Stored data

###

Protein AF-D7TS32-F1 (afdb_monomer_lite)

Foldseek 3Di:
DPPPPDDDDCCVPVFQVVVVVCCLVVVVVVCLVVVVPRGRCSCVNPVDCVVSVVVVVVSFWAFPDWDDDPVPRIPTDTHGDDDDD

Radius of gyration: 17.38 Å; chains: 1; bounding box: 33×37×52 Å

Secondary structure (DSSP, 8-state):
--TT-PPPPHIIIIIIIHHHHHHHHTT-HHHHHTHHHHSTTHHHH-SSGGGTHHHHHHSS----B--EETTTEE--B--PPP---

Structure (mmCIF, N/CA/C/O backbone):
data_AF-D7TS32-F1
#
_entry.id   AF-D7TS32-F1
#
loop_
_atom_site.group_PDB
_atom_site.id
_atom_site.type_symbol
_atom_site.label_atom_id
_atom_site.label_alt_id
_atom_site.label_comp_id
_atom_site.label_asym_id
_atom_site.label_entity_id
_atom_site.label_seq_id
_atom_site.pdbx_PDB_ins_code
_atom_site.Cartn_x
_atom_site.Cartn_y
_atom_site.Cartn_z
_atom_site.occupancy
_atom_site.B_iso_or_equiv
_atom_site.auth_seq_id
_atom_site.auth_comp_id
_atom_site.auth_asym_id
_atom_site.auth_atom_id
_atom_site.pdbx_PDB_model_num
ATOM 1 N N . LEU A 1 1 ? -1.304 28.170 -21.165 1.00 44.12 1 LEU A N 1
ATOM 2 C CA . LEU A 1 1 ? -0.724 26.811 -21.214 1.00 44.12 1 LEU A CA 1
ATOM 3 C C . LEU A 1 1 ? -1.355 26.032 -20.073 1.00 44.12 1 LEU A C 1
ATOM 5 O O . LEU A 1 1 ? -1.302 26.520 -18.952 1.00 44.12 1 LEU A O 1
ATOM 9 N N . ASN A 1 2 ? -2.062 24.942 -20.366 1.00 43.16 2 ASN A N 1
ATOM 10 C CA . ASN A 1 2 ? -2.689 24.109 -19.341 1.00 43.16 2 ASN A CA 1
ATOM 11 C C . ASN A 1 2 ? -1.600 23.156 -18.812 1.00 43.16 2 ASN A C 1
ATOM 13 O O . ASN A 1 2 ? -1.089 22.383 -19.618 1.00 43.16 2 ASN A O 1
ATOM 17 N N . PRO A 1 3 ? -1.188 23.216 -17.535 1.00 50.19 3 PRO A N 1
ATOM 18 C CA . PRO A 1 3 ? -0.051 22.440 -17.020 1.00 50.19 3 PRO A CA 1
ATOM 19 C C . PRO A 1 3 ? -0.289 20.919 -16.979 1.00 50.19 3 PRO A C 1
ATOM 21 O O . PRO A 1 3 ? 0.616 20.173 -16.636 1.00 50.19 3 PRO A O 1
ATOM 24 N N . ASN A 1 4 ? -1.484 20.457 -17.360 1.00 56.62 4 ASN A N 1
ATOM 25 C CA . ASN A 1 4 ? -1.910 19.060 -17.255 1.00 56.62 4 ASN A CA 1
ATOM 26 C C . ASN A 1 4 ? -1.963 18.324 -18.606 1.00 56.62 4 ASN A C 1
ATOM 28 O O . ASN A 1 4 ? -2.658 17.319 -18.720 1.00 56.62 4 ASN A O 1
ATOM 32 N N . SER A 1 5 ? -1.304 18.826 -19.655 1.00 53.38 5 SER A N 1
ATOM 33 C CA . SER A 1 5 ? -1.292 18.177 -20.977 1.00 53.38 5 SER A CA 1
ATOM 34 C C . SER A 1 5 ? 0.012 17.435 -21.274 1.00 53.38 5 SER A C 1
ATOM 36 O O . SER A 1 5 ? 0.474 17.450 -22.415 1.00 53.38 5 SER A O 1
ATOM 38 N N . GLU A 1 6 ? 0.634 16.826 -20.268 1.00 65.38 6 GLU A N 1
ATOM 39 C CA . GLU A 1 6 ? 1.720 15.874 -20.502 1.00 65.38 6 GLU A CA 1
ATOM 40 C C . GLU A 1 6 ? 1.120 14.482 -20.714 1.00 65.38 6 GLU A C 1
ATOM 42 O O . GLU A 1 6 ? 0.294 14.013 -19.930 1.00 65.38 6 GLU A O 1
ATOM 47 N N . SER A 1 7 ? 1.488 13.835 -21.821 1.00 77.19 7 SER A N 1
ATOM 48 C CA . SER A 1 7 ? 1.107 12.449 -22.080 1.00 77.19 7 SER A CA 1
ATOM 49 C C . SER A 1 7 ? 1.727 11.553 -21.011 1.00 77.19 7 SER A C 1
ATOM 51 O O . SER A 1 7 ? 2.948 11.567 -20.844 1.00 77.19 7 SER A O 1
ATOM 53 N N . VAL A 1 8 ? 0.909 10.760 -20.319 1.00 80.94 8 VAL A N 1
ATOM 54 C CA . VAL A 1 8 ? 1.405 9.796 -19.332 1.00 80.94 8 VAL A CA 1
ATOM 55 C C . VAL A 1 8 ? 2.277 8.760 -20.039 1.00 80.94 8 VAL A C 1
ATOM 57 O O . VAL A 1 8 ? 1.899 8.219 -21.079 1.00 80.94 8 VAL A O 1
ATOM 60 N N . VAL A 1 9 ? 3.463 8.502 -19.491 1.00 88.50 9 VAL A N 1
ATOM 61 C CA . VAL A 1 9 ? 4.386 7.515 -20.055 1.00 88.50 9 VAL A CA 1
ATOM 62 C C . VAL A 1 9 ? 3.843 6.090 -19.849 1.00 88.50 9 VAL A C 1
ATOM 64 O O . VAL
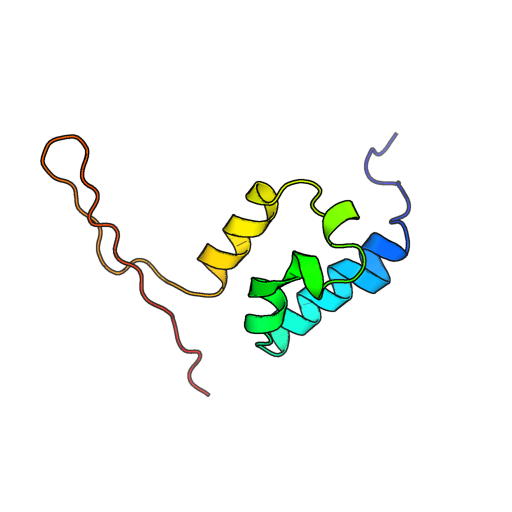 A 1 9 ? 3.331 5.794 -18.766 1.00 88.50 9 VAL A O 1
ATOM 67 N N . PRO A 1 10 ? 3.966 5.180 -20.838 1.00 89.75 10 PRO A N 1
ATOM 68 C CA . PRO A 1 10 ? 3.316 3.866 -20.777 1.00 89.75 10 PRO A CA 1
ATOM 69 C C . PRO A 1 10 ? 3.708 3.005 -19.571 1.00 89.75 10 PRO A C 1
ATOM 71 O O . PRO A 1 10 ? 2.868 2.306 -19.018 1.00 89.75 10 PRO A O 1
ATOM 74 N N . TRP A 1 11 ? 4.965 3.064 -19.118 1.00 92.31 11 TRP A N 1
ATOM 75 C CA . TRP A 1 11 ? 5.402 2.281 -17.955 1.00 92.31 11 TRP A CA 1
ATOM 76 C C . TRP A 1 11 ? 4.686 2.701 -16.665 1.00 92.31 11 TRP A C 1
ATOM 78 O O . TRP A 1 11 ? 4.389 1.860 -15.817 1.00 92.31 11 TRP A O 1
ATOM 88 N N . ALA A 1 12 ? 4.369 3.990 -16.528 1.00 88.62 12 ALA A N 1
ATOM 89 C CA . ALA A 1 12 ? 3.719 4.509 -15.335 1.00 88.62 12 ALA A CA 1
ATOM 90 C C . ALA A 1 12 ? 2.242 4.102 -15.305 1.00 88.62 12 ALA A C 1
ATOM 92 O O . ALA A 1 12 ? 1.752 3.666 -14.268 1.00 88.62 12 ALA A O 1
ATOM 93 N N . TYR A 1 13 ? 1.550 4.199 -16.445 1.00 83.44 13 TYR A N 1
ATOM 94 C CA . TYR A 1 13 ? 0.115 3.923 -16.539 1.00 83.44 13 TYR A CA 1
ATOM 95 C C . TYR A 1 13 ? -0.215 2.435 -16.734 1.00 83.44 13 TYR A C 1
ATOM 97 O O . TYR A 1 13 ? -0.887 1.818 -15.905 1.00 83.44 13 TYR A O 1
ATOM 105 N N . ASP A 1 14 ? 0.271 1.838 -17.823 1.00 81.69 14 ASP A N 1
ATOM 106 C CA . ASP A 1 14 ? -0.131 0.487 -18.230 1.00 81.69 14 ASP A CA 1
ATOM 107 C C . ASP A 1 14 ? 0.507 -0.596 -17.356 1.00 81.69 14 ASP A C 1
ATOM 109 O O . ASP A 1 14 ? 0.009 -1.718 -17.304 1.00 81.69 14 ASP A O 1
ATOM 113 N N . GLN A 1 15 ? 1.616 -0.278 -16.679 1.00 90.62 15 GLN A N 1
ATOM 114 C CA . GLN A 1 15 ? 2.367 -1.257 -15.896 1.00 90.62 15 GLN A CA 1
ATOM 115 C C . GLN A 1 15 ? 2.238 -1.002 -14.396 1.00 90.62 15 GLN A C 1
ATOM 117 O O . GLN A 1 15 ? 1.590 -1.796 -13.723 1.00 90.62 15 GLN A O 1
ATOM 122 N N . PHE A 1 16 ? 2.815 0.078 -13.854 1.00 93.62 16 PHE A N 1
ATOM 123 C CA . PHE A 1 16 ? 2.834 0.277 -12.397 1.00 93.62 16 PHE A CA 1
ATOM 124 C C . PHE A 1 16 ? 1.447 0.599 -11.823 1.00 93.62 16 PHE A C 1
ATOM 126 O O . PHE A 1 16 ? 0.978 -0.109 -10.931 1.00 93.62 16 PHE A O 1
ATOM 133 N N . ASP A 1 17 ? 0.769 1.629 -12.344 1.00 91.81 17 ASP A N 1
ATOM 134 C CA . ASP A 1 17 ? -0.548 2.052 -11.842 1.00 91.81 17 ASP A CA 1
ATOM 135 C C . ASP A 1 17 ? -1.607 0.957 -12.027 1.00 91.81 17 ASP A C 1
ATOM 137 O O . ASP A 1 17 ? -2.337 0.617 -11.092 1.00 91.81 17 ASP A O 1
ATOM 141 N N . THR A 1 18 ? -1.640 0.332 -13.207 1.00 92.00 18 THR A N 1
ATOM 142 C CA . THR A 1 18 ? -2.564 -0.776 -13.480 1.00 92.00 18 THR A CA 1
ATOM 143 C C . THR A 1 18 ? -2.307 -1.971 -12.560 1.00 92.00 18 THR A C 1
ATOM 145 O O . THR A 1 18 ? -3.258 -2.456 -11.944 1.00 92.00 18 THR A O 1
ATOM 148 N N . TRP A 1 19 ? -1.046 -2.384 -12.373 1.00 96.56 19 TRP A N 1
ATOM 149 C CA . TRP A 1 19 ? -0.690 -3.456 -11.437 1.00 96.56 19 TRP A CA 1
ATOM 150 C C . TRP A 1 19 ? -1.127 -3.136 -10.005 1.00 96.56 19 TRP A C 1
ATOM 152 O O . TRP A 1 19 ? -1.689 -4.004 -9.338 1.00 96.56 19 TRP A O 1
ATOM 162 N N . LEU A 1 20 ? -0.905 -1.901 -9.542 1.00 94.19 20 LEU A N 1
ATOM 163 C CA . LEU A 1 20 ? -1.223 -1.478 -8.178 1.00 94.19 20 LEU A CA 1
ATOM 164 C C . LEU A 1 20 ? -2.732 -1.477 -7.933 1.00 94.19 20 LEU A C 1
ATOM 166 O O . LEU A 1 20 ? -3.206 -2.000 -6.924 1.00 94.19 20 LEU A O 1
ATOM 170 N N . LYS A 1 21 ? -3.492 -0.920 -8.879 1.00 90.31 21 LYS A N 1
ATOM 171 C CA . LYS A 1 21 ? -4.956 -0.896 -8.849 1.00 90.31 21 LYS A CA 1
ATOM 172 C C . LYS A 1 21 ? -5.531 -2.308 -8.803 1.00 90.31 21 LYS A C 1
ATOM 174 O O . LYS A 1 21 ? -6.381 -2.590 -7.963 1.00 90.31 21 LYS A O 1
ATOM 179 N N . GLU A 1 22 ? -5.076 -3.192 -9.683 1.00 92.38 22 GLU A N 1
ATOM 180 C CA . GLU A 1 22 ? -5.533 -4.584 -9.708 1.00 92.38 22 GLU A CA 1
ATOM 181 C C . GLU A 1 22 ? -5.132 -5.318 -8.429 1.00 92.38 22 GLU A C 1
ATOM 183 O O . GLU A 1 22 ? -5.958 -5.992 -7.828 1.00 92.38 22 GLU A O 1
ATOM 188 N N . ALA A 1 23 ? -3.904 -5.124 -7.936 1.00 92.12 23 ALA A N 1
ATOM 189 C CA . ALA A 1 23 ? -3.467 -5.713 -6.675 1.00 92.12 23 ALA A CA 1
ATOM 190 C C . ALA A 1 23 ? -4.341 -5.272 -5.490 1.00 92.12 23 ALA A C 1
ATOM 192 O O . ALA A 1 23 ? -4.654 -6.086 -4.624 1.00 92.12 23 ALA A O 1
ATOM 193 N N . LEU A 1 24 ? -4.779 -4.010 -5.461 1.00 86.38 24 LEU A N 1
ATOM 194 C CA . LEU A 1 24 ? -5.674 -3.490 -4.426 1.00 86.38 24 LEU A CA 1
ATOM 195 C C . LEU A 1 24 ? -7.087 -4.074 -4.527 1.00 86.38 24 LEU A C 1
ATOM 197 O O . LEU A 1 24 ? -7.660 -4.454 -3.506 1.00 86.38 24 LEU A O 1
ATOM 201 N N . LEU A 1 25 ? -7.648 -4.134 -5.738 1.00 84.50 25 LEU A N 1
ATOM 202 C CA . LEU A 1 25 ? -9.007 -4.631 -5.979 1.00 84.50 25 LEU A CA 1
ATOM 203 C C . LEU A 1 25 ? -9.119 -6.143 -5.766 1.00 84.50 25 LEU A C 1
ATOM 205 O O . LEU A 1 25 ? -10.099 -6.609 -5.188 1.00 84.50 25 LEU A O 1
ATOM 209 N N . ASP A 1 26 ? -8.093 -6.886 -6.166 1.00 88.94 26 ASP A N 1
ATOM 210 C CA . ASP A 1 26 ? -8.023 -8.339 -6.013 1.00 88.94 26 ASP A CA 1
ATOM 211 C C . ASP A 1 26 ? -7.572 -8.760 -4.603 1.00 88.94 26 ASP A C 1
ATOM 213 O O . ASP A 1 26 ? -7.455 -9.950 -4.309 1.00 88.94 26 ASP A O 1
ATOM 217 N N . GLY A 1 27 ? -7.281 -7.798 -3.719 1.00 85.81 27 GLY A N 1
ATOM 218 C CA . GLY A 1 27 ? -6.813 -8.071 -2.361 1.00 85.81 27 GLY A CA 1
ATOM 219 C C . GLY A 1 27 ? -5.431 -8.732 -2.308 1.00 85.81 27 GLY A C 1
ATOM 220 O O . GLY A 1 27 ? -5.107 -9.402 -1.326 1.00 85.81 27 GLY A O 1
ATOM 221 N N . ARG A 1 28 ? -4.589 -8.531 -3.332 1.00 92.06 28 ARG A N 1
ATOM 222 C CA . ARG A 1 28 ? -3.182 -8.971 -3.388 1.00 92.06 28 ARG A CA 1
ATOM 223 C C . ARG A 1 28 ? -2.298 -8.096 -2.489 1.00 92.06 28 ARG A C 1
ATOM 225 O O . ARG A 1 28 ? -1.267 -7.581 -2.904 1.00 92.06 28 ARG A O 1
ATOM 232 N N . TYR A 1 29 ? -2.686 -7.920 -1.227 1.00 88.12 29 TYR A N 1
ATOM 233 C CA . TYR A 1 29 ? -1.991 -7.047 -0.277 1.00 88.12 29 TYR A CA 1
ATOM 234 C C . TYR A 1 29 ? -0.547 -7.478 -0.006 1.00 88.12 29 TYR A C 1
ATOM 236 O O . TYR A 1 29 ? 0.294 -6.638 0.289 1.00 88.12 29 TYR A O 1
ATOM 244 N N . GLU A 1 30 ? -0.229 -8.768 -0.131 1.00 90.00 30 GLU A N 1
ATOM 245 C CA . GLU A 1 30 ? 1.151 -9.247 -0.003 1.00 90.00 30 GLU A CA 1
ATOM 246 C C . GLU A 1 30 ? 2.013 -8.845 -1.209 1.00 90.00 30 GLU A C 1
ATOM 248 O O . GLU A 1 30 ? 3.191 -8.531 -1.025 1.00 90.00 30 GLU A O 1
ATOM 253 N N . ASP A 1 31 ? 1.420 -8.732 -2.402 1.00 93.12 31 ASP A N 1
ATOM 254 C CA . ASP A 1 31 ? 2.111 -8.158 -3.552 1.00 93.12 31 ASP A CA 1
ATOM 255 C C . ASP A 1 31 ? 2.439 -6.679 -3.309 1.00 93.12 31 ASP A C 1
ATOM 257 O O . ASP A 1 31 ? 3.535 -6.227 -3.630 1.00 93.12 31 ASP A O 1
ATOM 261 N N . ILE A 1 32 ? 1.522 -5.946 -2.672 1.00 90.12 32 ILE A N 1
ATOM 262 C CA . ILE A 1 32 ? 1.689 -4.526 -2.332 1.00 90.12 32 ILE A CA 1
ATOM 263 C C . ILE A 1 32 ? 2.696 -4.339 -1.186 1.00 90.12 32 ILE A C 1
ATOM 265 O O . ILE A 1 32 ? 3.503 -3.412 -1.224 1.00 90.12 32 ILE A O 1
ATOM 269 N N . ASN A 1 33 ? 2.720 -5.245 -0.206 1.00 89.31 33 ASN A N 1
ATOM 270 C CA . ASN A 1 33 ? 3.715 -5.229 0.870 1.00 89.31 33 ASN A CA 1
ATOM 271 C C . ASN A 1 33 ? 5.148 -5.423 0.351 1.00 89.31 33 ASN A C 1
ATOM 273 O O . ASN A 1 33 ? 6.082 -4.857 0.914 1.00 89.31 33 ASN A O 1
ATOM 277 N N . HIS A 1 34 ? 5.316 -6.172 -0.742 1.00 92.00 34 HIS A N 1
ATOM 278 C CA . HIS A 1 34 ? 6.601 -6.381 -1.417 1.00 92.00 34 HIS A CA 1
ATOM 279 C C . HIS A 1 34 ? 6.659 -5.661 -2.772 1.00 92.00 34 HIS A C 1
ATOM 281 O O . HIS A 1 34 ? 7.296 -6.143 -3.711 1.00 92.00 34 HIS A O 1
ATOM 287 N N . TYR A 1 35 ? 5.993 -4.505 -2.891 1.00 91.38 35 TYR A N 1
ATOM 288 C CA . TYR A 1 35 ? 5.881 -3.790 -4.166 1.00 91.38 35 TYR A CA 1
ATOM 289 C C . TYR A 1 35 ? 7.241 -3.464 -4.794 1.00 91.38 35 TYR A C 1
ATOM 291 O O . TYR A 1 35 ? 7.343 -3.462 -6.013 1.00 91.38 35 TYR A O 1
ATOM 299 N N . GLU A 1 36 ? 8.291 -3.236 -3.998 1.00 92.81 36 GLU A N 1
ATOM 300 C CA . GLU A 1 36 ? 9.633 -2.963 -4.526 1.00 92.81 36 GLU A CA 1
ATOM 301 C C . GLU A 1 36 ? 10.170 -4.122 -5.386 1.00 92.81 36 GLU A C 1
ATOM 303 O O . GLU A 1 36 ? 10.840 -3.891 -6.391 1.00 92.81 36 GLU A O 1
ATOM 308 N N . GLU A 1 37 ? 9.845 -5.362 -5.016 1.00 94.62 37 GLU A N 1
ATOM 309 C CA . GLU A 1 37 ? 10.278 -6.577 -5.714 1.00 94.62 37 GLU A CA 1
ATOM 310 C C . GLU A 1 37 ? 9.278 -7.019 -6.788 1.00 94.62 37 GLU A C 1
ATOM 312 O O . GLU A 1 37 ? 9.661 -7.625 -7.790 1.00 94.62 37 GLU A O 1
ATOM 317 N N . LYS A 1 38 ? 7.988 -6.744 -6.567 1.00 95.38 38 LYS A N 1
ATOM 318 C CA . LYS A 1 38 ? 6.885 -7.332 -7.337 1.00 95.38 38 LYS A CA 1
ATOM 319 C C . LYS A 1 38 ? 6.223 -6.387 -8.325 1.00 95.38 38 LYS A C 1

###

> **ACTIVITY**: Starting with the line above that holds "ATOM 205 O O" and stopping with the line that holds "ATOM 234 C C", reproduce each line exactly, omitting all other lines.

> **OUTPUT OF THE TASK**:
ATOM 205 O O . LEU A 1 25 ? -10.099 -6.609 -5.188 1.00 84.50 25 LEU A O 1
ATOM 209 N N . ASP A 1 26 ? -8.093 -6.886 -6.166 1.00 88.94 26 ASP A N 1
ATOM 210 C CA . ASP A 1 26 ? -8.023 -8.339 -6.013 1.00 88.94 26 ASP A CA 1
ATOM 211 C C . ASP A 1 26 ? -7.572 -8.760 -4.603 1.00 88.94 26 ASP A C 1
ATOM 213 O O . ASP A 1 26 ? -7.455 -9.950 -4.309 1.00 88.94 26 ASP A O 1
ATOM 217 N N . GLY A 1 27 ? -7.281 -7.798 -3.719 1.00 85.81 27 GLY A N 1
ATOM 218 C CA . GLY A 1 27 ? -6.813 -8.071 -2.361 1.00 85.81 27 GLY A CA 1
ATOM 219 C C . GLY A 1 27 ? -5.431 -8.732 -2.308 1.00 85.81 27 GLY A C 1
ATOM 220 O O . GLY A 1 27 ? -5.107 -9.402 -1.326 1.00 85.81 27 GLY A O 1
ATOM 221 N N . ARG A 1 28 ? -4.589 -8.531 -3.332 1.00 92.06 28 ARG A N 1
ATOM 222 C CA . ARG A 1 28 ? -3.182 -8.971 -3.388 1.00 92.06 28 ARG A CA 1
ATOM 223 C C . ARG A 1 28 ? -2.298 -8.096 -2.489 1.00 92.06 28 ARG A C 1
ATOM 225 O O . ARG A 1 28 ? -1.267 -7.581 -2.904 1.00 92.06 28 ARG A O 1
ATOM 232 N N . TYR A 1 29 ? -2.686 -7.920 -1.227 1.00 88.12 29 TYR A N 1
ATOM 233 C CA . TYR A 1 29 ? -1.991 -7.047 -0.277 1.00 88.12 29 TYR A CA 1
ATOM 234 C C . TYR A 1 29 ? -0.547 -7.478 -0.006 1.00 88.12 29 TYR A C 1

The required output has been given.